• **Exercise objective**
Although pictures appear in the data, the answer should contain only the lines from its start through the line with "ATOM 2 C CA", written out exactly.

(Information given)

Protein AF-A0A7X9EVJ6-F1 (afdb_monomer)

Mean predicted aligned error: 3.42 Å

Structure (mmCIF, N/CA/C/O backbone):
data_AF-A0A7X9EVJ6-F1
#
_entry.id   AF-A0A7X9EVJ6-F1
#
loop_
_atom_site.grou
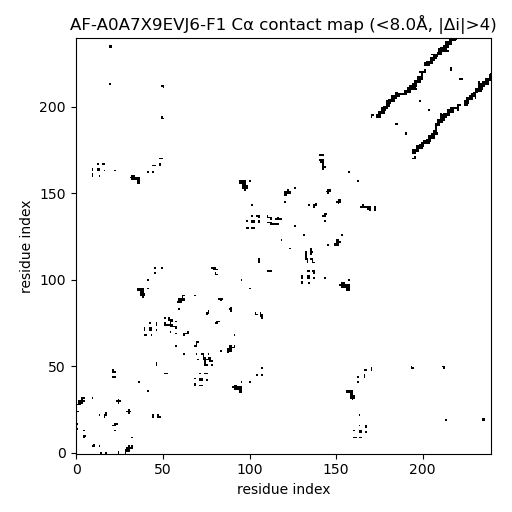p_PDB
_atom_site.id
_atom_site.type_symbol
_atom_site.label_atom_id
_atom_site.label_alt_id
_atom_site.label_comp_id
_atom_site.label_asym_id
_atom_site.label_entity_id
_atom_site.label_seq_id
_atom_site.pdbx_PDB_ins_code
_atom_site.Cartn_x
_atom_site.Cartn_y
_atom_site.Cartn_z
_atom_site.occupancy
_atom_site.B_iso_or_equiv
_atom_site.auth_seq_id
_atom_site.auth_comp_id
_atom_site.auth_asym_id
_atom_site.auth_atom_id
_atom_site.pdbx_PDB_model_num
ATOM 1 N N . MET A 1 1 ? -0.040 -19.674 9.398 1.00 83.44 1 MET A N 1
ATOM 2 C CA . MET A 1 1 ? 1.186 -18.872 9.207 1.00 83.44 1 MET A CA 1
ATOM 3 C C . MET A 1 1 ? 2.094 -19.573 8.208 1.00 83.44 1 MET A C 1
ATOM 5 O O . MET A 1 1 ? 2.160 -20.796 8.297 1.00 83.44 1 MET A O 1
ATOM 9 N N . PRO A 1 2 ? 2.725 -18.859 7.255 1.00 85.44 2 PRO A N 1
ATOM 10 C CA . PRO A 1 2 ? 3.665 -19.465 6.311 1.00 85.44 2 PRO A CA 1
ATOM 11 C C . PRO A 1 2 ? 4.888 -20.074 7.007 1.00 85.44 2 PRO A C 1
ATOM 13 O O . PRO A 1 2 ? 5.356 -19.530 8.006 1.00 85.44 2 PRO A O 1
ATOM 16 N N . ASN A 1 3 ? 5.401 -21.196 6.503 1.00 89.50 3 ASN A N 1
ATOM 17 C CA . ASN A 1 3 ? 6.496 -21.939 7.146 1.00 89.50 3 ASN A CA 1
ATOM 18 C C . ASN A 1 3 ? 7.908 -21.445 6.767 1.00 89.50 3 ASN A C 1
ATOM 20 O O . ASN A 1 3 ? 8.866 -21.718 7.486 1.00 89.50 3 ASN A O 1
ATOM 24 N N . ASP A 1 4 ? 8.035 -20.688 5.680 1.00 93.88 4 ASP A N 1
ATOM 25 C CA . ASP A 1 4 ? 9.288 -20.244 5.056 1.00 93.88 4 ASP A CA 1
ATOM 26 C C . ASP A 1 4 ? 9.713 -18.819 5.452 1.00 93.88 4 ASP A C 1
ATOM 28 O O . ASP A 1 4 ? 10.634 -18.255 4.868 1.00 93.88 4 ASP A O 1
ATOM 32 N N . ILE A 1 5 ? 9.058 -18.225 6.454 1.00 94.31 5 ILE A N 1
ATOM 33 C CA . ILE A 1 5 ? 9.383 -16.876 6.950 1.00 94.31 5 ILE A CA 1
ATOM 34 C C . ILE A 1 5 ? 10.129 -16.890 8.291 1.00 94.31 5 ILE A C 1
ATOM 36 O O . ILE A 1 5 ? 10.526 -15.840 8.796 1.00 94.31 5 ILE A O 1
ATOM 40 N N . SER A 1 6 ? 10.332 -18.060 8.904 1.00 93.19 6 SER A N 1
ATOM 41 C CA . SER A 1 6 ? 11.082 -18.174 10.161 1.00 93.19 6 SER A CA 1
ATOM 42 C C . SER A 1 6 ? 12.533 -17.711 9.977 1.00 93.19 6 SER A C 1
ATOM 44 O O . SER A 1 6 ? 13.203 -18.129 9.038 1.00 93.19 6 SER A O 1
ATOM 46 N N . GLY A 1 7 ? 13.010 -16.807 10.840 1.00 94.19 7 GLY A N 1
ATOM 47 C CA . GLY A 1 7 ? 14.344 -16.196 10.725 1.00 94.19 7 GLY A CA 1
ATOM 48 C C . GLY A 1 7 ? 14.505 -15.165 9.596 1.00 94.19 7 GLY A C 1
ATOM 49 O O . GLY A 1 7 ? 15.543 -14.512 9.519 1.00 94.19 7 GLY A O 1
ATOM 50 N N . HIS A 1 8 ? 13.490 -14.970 8.749 1.00 96.56 8 HIS A N 1
ATOM 51 C CA . HIS A 1 8 ? 13.529 -13.997 7.663 1.00 96.56 8 HIS A CA 1
ATOM 52 C C . HIS A 1 8 ? 13.356 -12.563 8.198 1.00 96.56 8 HIS A C 1
ATOM 54 O O . HIS A 1 8 ? 12.515 -12.304 9.059 1.00 96.56 8 HIS A O 1
ATOM 60 N N . TRP A 1 9 ? 14.102 -11.593 7.659 1.00 96.12 9 TRP A N 1
ATOM 61 C CA . TRP A 1 9 ? 14.088 -10.196 8.132 1.00 96.12 9 TRP A CA 1
ATOM 62 C C . TRP A 1 9 ? 12.692 -9.545 8.071 1.00 96.12 9 TRP A C 1
ATOM 64 O O . TRP A 1 9 ? 12.343 -8.722 8.913 1.00 96.12 9 TRP A O 1
ATOM 74 N N . ALA A 1 10 ? 11.870 -9.956 7.102 1.00 96.94 10 ALA A N 1
ATOM 75 C CA . ALA A 1 10 ? 10.500 -9.476 6.921 1.00 96.94 10 ALA A CA 1
ATOM 76 C C . ALA A 1 10 ? 9.439 -10.227 7.751 1.00 96.94 10 ALA A C 1
ATOM 78 O O . ALA A 1 10 ? 8.259 -9.913 7.619 1.00 96.94 10 ALA A O 1
ATOM 79 N N . HIS A 1 11 ? 9.819 -11.209 8.584 1.00 96.81 11 HIS A N 1
ATOM 80 C CA . HIS A 1 11 ? 8.883 -12.094 9.295 1.00 96.81 11 HIS A CA 1
ATOM 81 C C . HIS A 1 11 ? 7.750 -11.329 9.977 1.00 96.81 11 HIS A C 1
ATOM 83 O O . HIS A 1 11 ? 6.585 -11.588 9.694 1.00 96.81 11 HIS A O 1
ATOM 89 N N . LYS A 1 12 ? 8.090 -10.370 10.848 1.00 96.25 12 LYS A N 1
ATOM 90 C CA . LYS A 1 12 ? 7.106 -9.641 11.665 1.00 96.25 12 LYS A CA 1
ATOM 91 C C . LYS A 1 12 ? 6.096 -8.873 10.814 1.00 96.25 12 LYS A C 1
ATOM 93 O O . LYS A 1 12 ? 4.912 -8.867 11.124 1.00 96.25 12 LYS A O 1
ATOM 98 N N . HIS A 1 13 ? 6.558 -8.271 9.722 1.00 97.38 13 HIS A N 1
ATOM 99 C CA . HIS A 1 13 ? 5.696 -7.533 8.802 1.00 97.38 13 HIS A CA 1
ATOM 100 C C . HIS A 1 13 ? 4.793 -8.469 7.997 1.00 97.38 13 HIS A C 1
ATOM 102 O O . HIS A 1 13 ? 3.608 -8.199 7.823 1.00 97.38 13 HIS A O 1
ATOM 108 N N . ILE A 1 14 ? 5.325 -9.608 7.542 1.00 97.31 14 ILE A N 1
ATOM 109 C CA . ILE A 1 14 ? 4.525 -10.617 6.842 1.00 97.31 14 ILE A CA 1
ATOM 110 C C . ILE A 1 14 ? 3.455 -11.181 7.785 1.00 97.31 14 ILE A C 1
ATOM 112 O O . ILE A 1 14 ? 2.291 -11.261 7.405 1.00 97.31 14 ILE A O 1
ATOM 116 N N . GLU A 1 15 ? 3.823 -11.517 9.020 1.00 95.19 15 GLU A N 1
ATOM 117 C CA . GLU A 1 15 ? 2.893 -11.976 10.054 1.00 95.19 15 GLU A CA 1
ATOM 118 C C . GLU A 1 15 ? 1.805 -10.947 10.357 1.00 95.19 15 GLU A C 1
ATOM 120 O O . GLU A 1 15 ? 0.622 -11.285 10.303 1.00 95.19 15 GLU A O 1
ATOM 125 N N . SER A 1 16 ? 2.188 -9.687 10.569 1.00 95.00 16 SER A N 1
ATOM 126 C CA . SER A 1 16 ? 1.264 -8.566 10.755 1.00 95.00 16 SER A CA 1
ATOM 127 C C . SER A 1 16 ? 0.256 -8.467 9.606 1.00 95.00 16 SER A C 1
ATOM 129 O O . SER A 1 16 ? -0.956 -8.417 9.829 1.00 95.00 16 SER A O 1
ATOM 131 N N . MET A 1 17 ? 0.722 -8.488 8.358 1.00 95.56 17 MET A N 1
ATOM 132 C CA . MET A 1 17 ? -0.159 -8.352 7.198 1.00 95.56 17 MET A CA 1
ATOM 133 C C . MET A 1 17 ? -1.040 -9.581 6.950 1.00 95.56 17 MET A C 1
ATOM 135 O O . MET A 1 17 ? -2.153 -9.425 6.441 1.00 95.56 17 MET A O 1
ATOM 139 N N . VAL A 1 18 ? -0.577 -10.785 7.302 1.00 94.00 18 VAL A N 1
ATOM 140 C CA . VAL A 1 18 ? -1.396 -12.007 7.272 1.00 94.00 18 VAL A CA 1
ATOM 141 C C . VAL A 1 18 ? -2.488 -11.934 8.339 1.00 94.00 18 VAL A C 1
ATOM 143 O O . VAL A 1 18 ? -3.651 -12.178 8.025 1.00 94.00 18 VAL A O 1
ATOM 146 N N . ALA A 1 19 ? -2.152 -11.536 9.570 1.00 92.44 19 ALA A N 1
ATOM 147 C CA . ALA A 1 19 ? -3.117 -11.375 10.661 1.00 92.44 19 ALA A CA 1
ATOM 148 C C . ALA A 1 19 ? -4.181 -10.310 10.348 1.00 92.44 19 ALA A C 1
ATOM 150 O O . ALA A 1 19 ? -5.348 -10.458 10.701 1.00 92.44 19 ALA A O 1
ATOM 151 N N . GLN A 1 20 ? -3.792 -9.261 9.624 1.00 92.50 20 GLN A N 1
ATOM 152 C CA . GLN A 1 20 ? -4.694 -8.212 9.147 1.00 92.50 20 GLN A CA 1
ATOM 153 C C . GLN A 1 20 ? -5.499 -8.608 7.893 1.00 92.50 20 GLN A C 1
ATOM 155 O O . GLN A 1 20 ? -6.314 -7.816 7.423 1.00 92.50 20 GLN A O 1
ATOM 160 N N . GLY A 1 21 ? -5.285 -9.807 7.339 1.00 90.19 21 GLY A N 1
ATOM 161 C CA . GLY A 1 21 ? -5.998 -10.316 6.163 1.00 90.19 21 GLY A CA 1
ATOM 162 C C . GLY A 1 21 ? -5.628 -9.629 4.843 1.00 90.19 21 GLY A C 1
ATOM 163 O O . GLY A 1 21 ? -6.365 -9.735 3.864 1.00 90.19 21 GLY A O 1
ATOM 164 N N . VAL A 1 22 ? -4.504 -8.907 4.798 1.00 91.12 22 VAL A N 1
ATOM 165 C CA . VAL A 1 22 ? -4.089 -8.115 3.628 1.00 91.12 22 VAL A CA 1
ATOM 166 C C . VAL A 1 22 ? -3.344 -8.971 2.606 1.00 91.12 22 VAL A C 1
ATOM 168 O O . VAL A 1 22 ? -3.509 -8.786 1.399 1.00 91.12 22 VAL A O 1
ATOM 171 N N . ILE A 1 23 ? -2.526 -9.912 3.080 1.00 92.12 23 ILE A N 1
ATOM 172 C CA . ILE A 1 23 ? -1.766 -10.843 2.240 1.00 92.12 23 ILE A CA 1
ATOM 173 C C . ILE A 1 23 ? -1.996 -12.282 2.689 1.00 92.12 23 ILE A C 1
ATOM 175 O O . ILE A 1 23 ? -2.332 -12.543 3.841 1.00 92.12 23 ILE A O 1
ATOM 179 N N . ALA A 1 24 ? -1.763 -13.220 1.776 1.00 87.06 24 ALA A N 1
ATOM 180 C CA . ALA A 1 24 ? -1.822 -14.648 2.050 1.00 87.06 24 ALA A CA 1
ATOM 181 C C . ALA A 1 24 ? -0.595 -15.372 1.474 1.00 87.06 24 ALA A C 1
ATOM 183 O O . ALA A 1 24 ? 0.042 -14.918 0.512 1.00 87.06 24 ALA A O 1
ATOM 184 N N . GLY A 1 25 ? -0.263 -16.504 2.095 1.00 83.75 25 GLY A N 1
ATOM 185 C CA . GLY A 1 25 ? 0.642 -17.496 1.523 1.00 83.75 25 GLY A CA 1
ATOM 186 C C . GLY A 1 25 ? -0.042 -18.323 0.432 1.00 83.75 25 GLY A C 1
ATOM 187 O O . GLY A 1 25 ? -1.223 -18.150 0.132 1.00 83.75 25 GLY A O 1
ATOM 188 N N . TYR A 1 26 ? 0.717 -19.231 -0.157 1.00 86.62 26 TYR A N 1
ATOM 189 C CA . TYR A 1 26 ? 0.247 -20.210 -1.122 1.00 86.62 26 TYR A CA 1
ATOM 190 C C . TYR A 1 26 ? -0.420 -21.406 -0.417 1.00 86.62 26 TYR A C 1
ATOM 192 O O . TYR A 1 26 ? -0.162 -21.650 0.766 1.00 86.62 26 TYR A O 1
ATOM 200 N N . PRO A 1 27 ? -1.247 -22.197 -1.133 1.00 87.81 27 PRO A N 1
ATOM 201 C CA . PRO A 1 27 ? -1.872 -23.402 -0.576 1.00 87.81 27 PRO A CA 1
ATOM 202 C C . PRO A 1 27 ? -0.877 -24.458 -0.069 1.00 87.81 27 PRO A C 1
ATOM 204 O O . PRO A 1 27 ? -1.240 -25.287 0.758 1.00 87.81 27 PRO A O 1
ATOM 207 N N . ASP A 1 28 ? 0.372 -24.415 -0.543 1.00 90.00 28 ASP A N 1
ATOM 208 C CA . ASP A 1 28 ? 1.472 -25.282 -0.098 1.00 90.00 28 ASP A CA 1
ATOM 209 C C . ASP A 1 28 ? 2.076 -24.867 1.263 1.00 90.00 28 ASP A C 1
ATOM 211 O O . ASP A 1 28 ? 3.003 -25.509 1.753 1.00 90.00 28 ASP A O 1
ATOM 215 N N . GLY A 1 29 ? 1.556 -23.803 1.884 1.00 88.38 29 GLY A N 1
ATOM 216 C CA . GLY A 1 29 ? 2.016 -23.293 3.174 1.00 88.38 29 GLY A CA 1
ATOM 217 C C . GLY A 1 29 ? 3.203 -22.327 3.097 1.00 88.38 29 GLY A C 1
ATOM 218 O O . GLY A 1 29 ? 3.654 -21.868 4.146 1.00 88.38 29 GLY A O 1
ATOM 219 N N . THR A 1 30 ? 3.684 -21.981 1.900 1.00 93.94 30 THR A N 1
ATOM 220 C CA . THR A 1 30 ? 4.798 -21.037 1.699 1.00 93.94 30 THR A CA 1
ATOM 221 C C . THR A 1 30 ? 4.315 -19.604 1.478 1.00 93.94 30 THR A C 1
ATOM 223 O O . THR A 1 30 ? 3.186 -19.360 1.054 1.00 93.94 30 THR A O 1
ATOM 226 N N . PHE A 1 31 ? 5.166 -18.614 1.733 1.00 95.12 31 PHE A N 1
ATOM 227 C CA . PHE A 1 31 ? 4.948 -17.223 1.347 1.00 95.12 31 PHE A CA 1
ATOM 228 C C . PHE A 1 31 ? 5.759 -16.841 0.108 1.00 95.12 31 PHE A C 1
ATOM 230 O O . PHE A 1 31 ? 5.258 -16.064 -0.711 1.00 95.12 31 PHE A O 1
ATOM 237 N N . ARG A 1 32 ? 6.955 -17.424 -0.042 1.00 96.25 32 ARG A N 1
ATOM 238 C CA . ARG A 1 32 ? 7.987 -17.130 -1.047 1.00 96.25 32 ARG A CA 1
ATOM 239 C C . ARG A 1 32 ? 8.483 
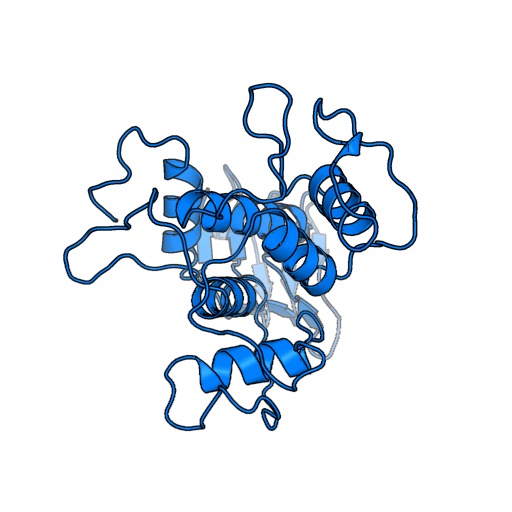-15.681 -0.946 1.00 96.25 32 ARG A C 1
ATOM 241 O O . ARG A 1 32 ? 8.273 -14.899 -1.874 1.00 96.25 32 ARG A O 1
ATOM 248 N N . PRO A 1 33 ? 9.081 -15.292 0.200 1.00 97.00 33 PRO A N 1
ATOM 249 C CA . PRO A 1 33 ? 9.426 -13.900 0.502 1.00 97.00 33 PRO A CA 1
ATOM 250 C C . PRO A 1 33 ? 10.410 -13.273 -0.496 1.00 97.00 33 PRO A C 1
ATOM 252 O O . PRO A 1 33 ? 10.288 -12.085 -0.798 1.00 97.00 33 PRO A O 1
ATOM 255 N N . ASP A 1 34 ? 11.340 -14.062 -1.030 1.00 97.38 34 ASP A N 1
ATOM 256 C CA . ASP A 1 34 ? 12.419 -13.567 -1.892 1.00 97.38 34 ASP A CA 1
ATOM 257 C C . ASP A 1 34 ? 12.065 -13.532 -3.381 1.00 97.38 34 ASP A C 1
ATOM 259 O O . ASP A 1 34 ? 12.804 -12.955 -4.178 1.00 97.38 34 ASP A O 1
ATOM 263 N N . ASN A 1 35 ? 10.915 -14.087 -3.773 1.00 97.56 35 ASN A N 1
ATOM 264 C CA . ASN A 1 35 ? 10.471 -14.025 -5.159 1.00 97.56 35 ASN A CA 1
ATOM 265 C C . ASN A 1 35 ? 10.132 -12.582 -5.540 1.00 97.56 35 ASN A C 1
ATOM 267 O O . ASN A 1 35 ? 9.437 -11.883 -4.794 1.00 97.56 35 ASN A O 1
ATOM 271 N N . ALA A 1 36 ? 10.580 -12.161 -6.723 1.00 98.25 36 ALA A N 1
ATOM 272 C CA . ALA A 1 36 ? 10.094 -10.940 -7.345 1.00 98.25 36 ALA A CA 1
ATOM 273 C C . ALA A 1 36 ? 8.582 -11.041 -7.595 1.00 98.25 36 ALA A C 1
ATOM 275 O O . ALA A 1 36 ? 8.053 -12.128 -7.840 1.00 98.25 36 ALA A O 1
ATOM 276 N N . ILE A 1 37 ? 7.894 -9.904 -7.504 1.00 97.81 37 ILE A N 1
ATOM 277 C CA . ILE A 1 37 ? 6.460 -9.819 -7.788 1.00 97.81 37 ILE A CA 1
ATOM 278 C C . ILE A 1 37 ? 6.191 -9.021 -9.055 1.00 97.81 37 ILE A C 1
ATOM 280 O O . ILE A 1 37 ? 6.915 -8.090 -9.422 1.00 97.81 37 ILE A O 1
ATOM 284 N N . THR A 1 38 ? 5.094 -9.368 -9.704 1.00 98.50 38 THR A N 1
ATOM 285 C CA . THR A 1 38 ? 4.561 -8.664 -10.863 1.00 98.50 38 THR A CA 1
ATOM 286 C C . THR A 1 38 ? 3.884 -7.351 -10.468 1.00 98.50 38 THR A C 1
ATOM 288 O O . THR A 1 38 ? 3.471 -7.133 -9.323 1.00 98.50 38 THR A O 1
ATOM 291 N N . ARG A 1 39 ? 3.714 -6.459 -11.447 1.00 98.44 39 ARG A N 1
ATOM 292 C CA . ARG A 1 39 ? 2.950 -5.214 -11.281 1.00 98.44 39 ARG A CA 1
ATOM 293 C C . ARG A 1 39 ? 1.509 -5.481 -10.844 1.00 98.44 39 ARG A C 1
ATOM 295 O O . ARG A 1 39 ? 1.000 -4.761 -9.987 1.00 98.44 39 ARG A O 1
ATOM 302 N N . ALA A 1 40 ? 0.867 -6.512 -11.394 1.00 98.31 40 ALA A N 1
ATOM 303 C CA . ALA A 1 40 ? -0.484 -6.918 -11.015 1.00 98.31 40 ALA A CA 1
ATOM 304 C C . ALA A 1 40 ? -0.574 -7.384 -9.553 1.00 98.31 40 ALA A C 1
ATOM 306 O O . ALA A 1 40 ? -1.488 -6.979 -8.831 1.00 98.31 40 ALA A O 1
ATOM 307 N N . GLU A 1 41 ? 0.388 -8.184 -9.087 1.00 97.75 41 GLU A N 1
ATOM 308 C CA . GLU A 1 41 ? 0.444 -8.620 -7.688 1.00 97.75 41 GLU A CA 1
ATOM 309 C C . GLU A 1 41 ? 0.642 -7.436 -6.741 1.00 97.75 41 GLU A C 1
ATOM 311 O O . GLU A 1 41 ? -0.086 -7.316 -5.753 1.00 97.75 41 GLU A O 1
ATOM 316 N N . PHE A 1 42 ? 1.551 -6.512 -7.066 1.00 98.31 42 PHE A N 1
ATOM 317 C CA . PHE A 1 42 ? 1.779 -5.328 -6.238 1.00 98.31 42 PHE A CA 1
ATOM 318 C C . PHE A 1 42 ? 0.540 -4.425 -6.153 1.00 98.31 42 PHE A C 1
ATOM 320 O O . PHE A 1 42 ? 0.146 -4.009 -5.063 1.00 98.31 42 PHE A O 1
ATOM 327 N N . VAL A 1 43 ? -0.133 -4.181 -7.282 1.00 98.19 43 VAL A N 1
ATOM 328 C CA . VAL A 1 43 ? -1.415 -3.457 -7.336 1.00 98.19 43 VAL A CA 1
ATOM 329 C C . VAL A 1 43 ? -2.476 -4.133 -6.465 1.00 98.19 43 VAL A C 1
ATOM 331 O O . VAL A 1 43 ? -3.159 -3.474 -5.681 1.00 98.19 43 VAL A O 1
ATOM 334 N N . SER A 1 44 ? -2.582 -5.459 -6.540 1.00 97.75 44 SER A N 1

(End Information given)

• **Written answer**
Protein AF-A0A7X9EVJ6-F1 (afdb_monomer)

Mean predicted aligned error: 3.42 Å

Structure (mmCIF, N/CA/C/O backbone):
data_AF-A0A7X9EVJ6-F1
#
_entry.id   AF-A0A7X9EVJ6-F1
#
loop_
_atom_site.grou
p_PDB
_atom_site.id
_atom_site.type_symbol
_atom_site.label_atom_id
_atom_site.label_alt_id
_atom_site.label_comp_id
_atom_site.label_asym_id
_atom_site.label_entity_id
_atom_site.label_seq_id
_atom_site.pdbx_PDB_ins_code
_atom_site.Cartn_x
_atom_site.Cartn_y
_atom_site.Cartn_z
_atom_site.occupancy
_atom_site.B_iso_or_equiv
_atom_site.auth_seq_id
_atom_site.auth_comp_id
_atom_site.auth_asym_id
_atom_site.auth_atom_id
_atom_site.pdbx_PDB_model_num
ATOM 1 N N . MET A 1 1 ? -0.040 -19.674 9.398 1.00 83.44 1 MET A N 1
ATOM 2 C CA . MET A 1 1 ? 1.186 -18.872 9.207 1.00 83.44 1 MET A CA 1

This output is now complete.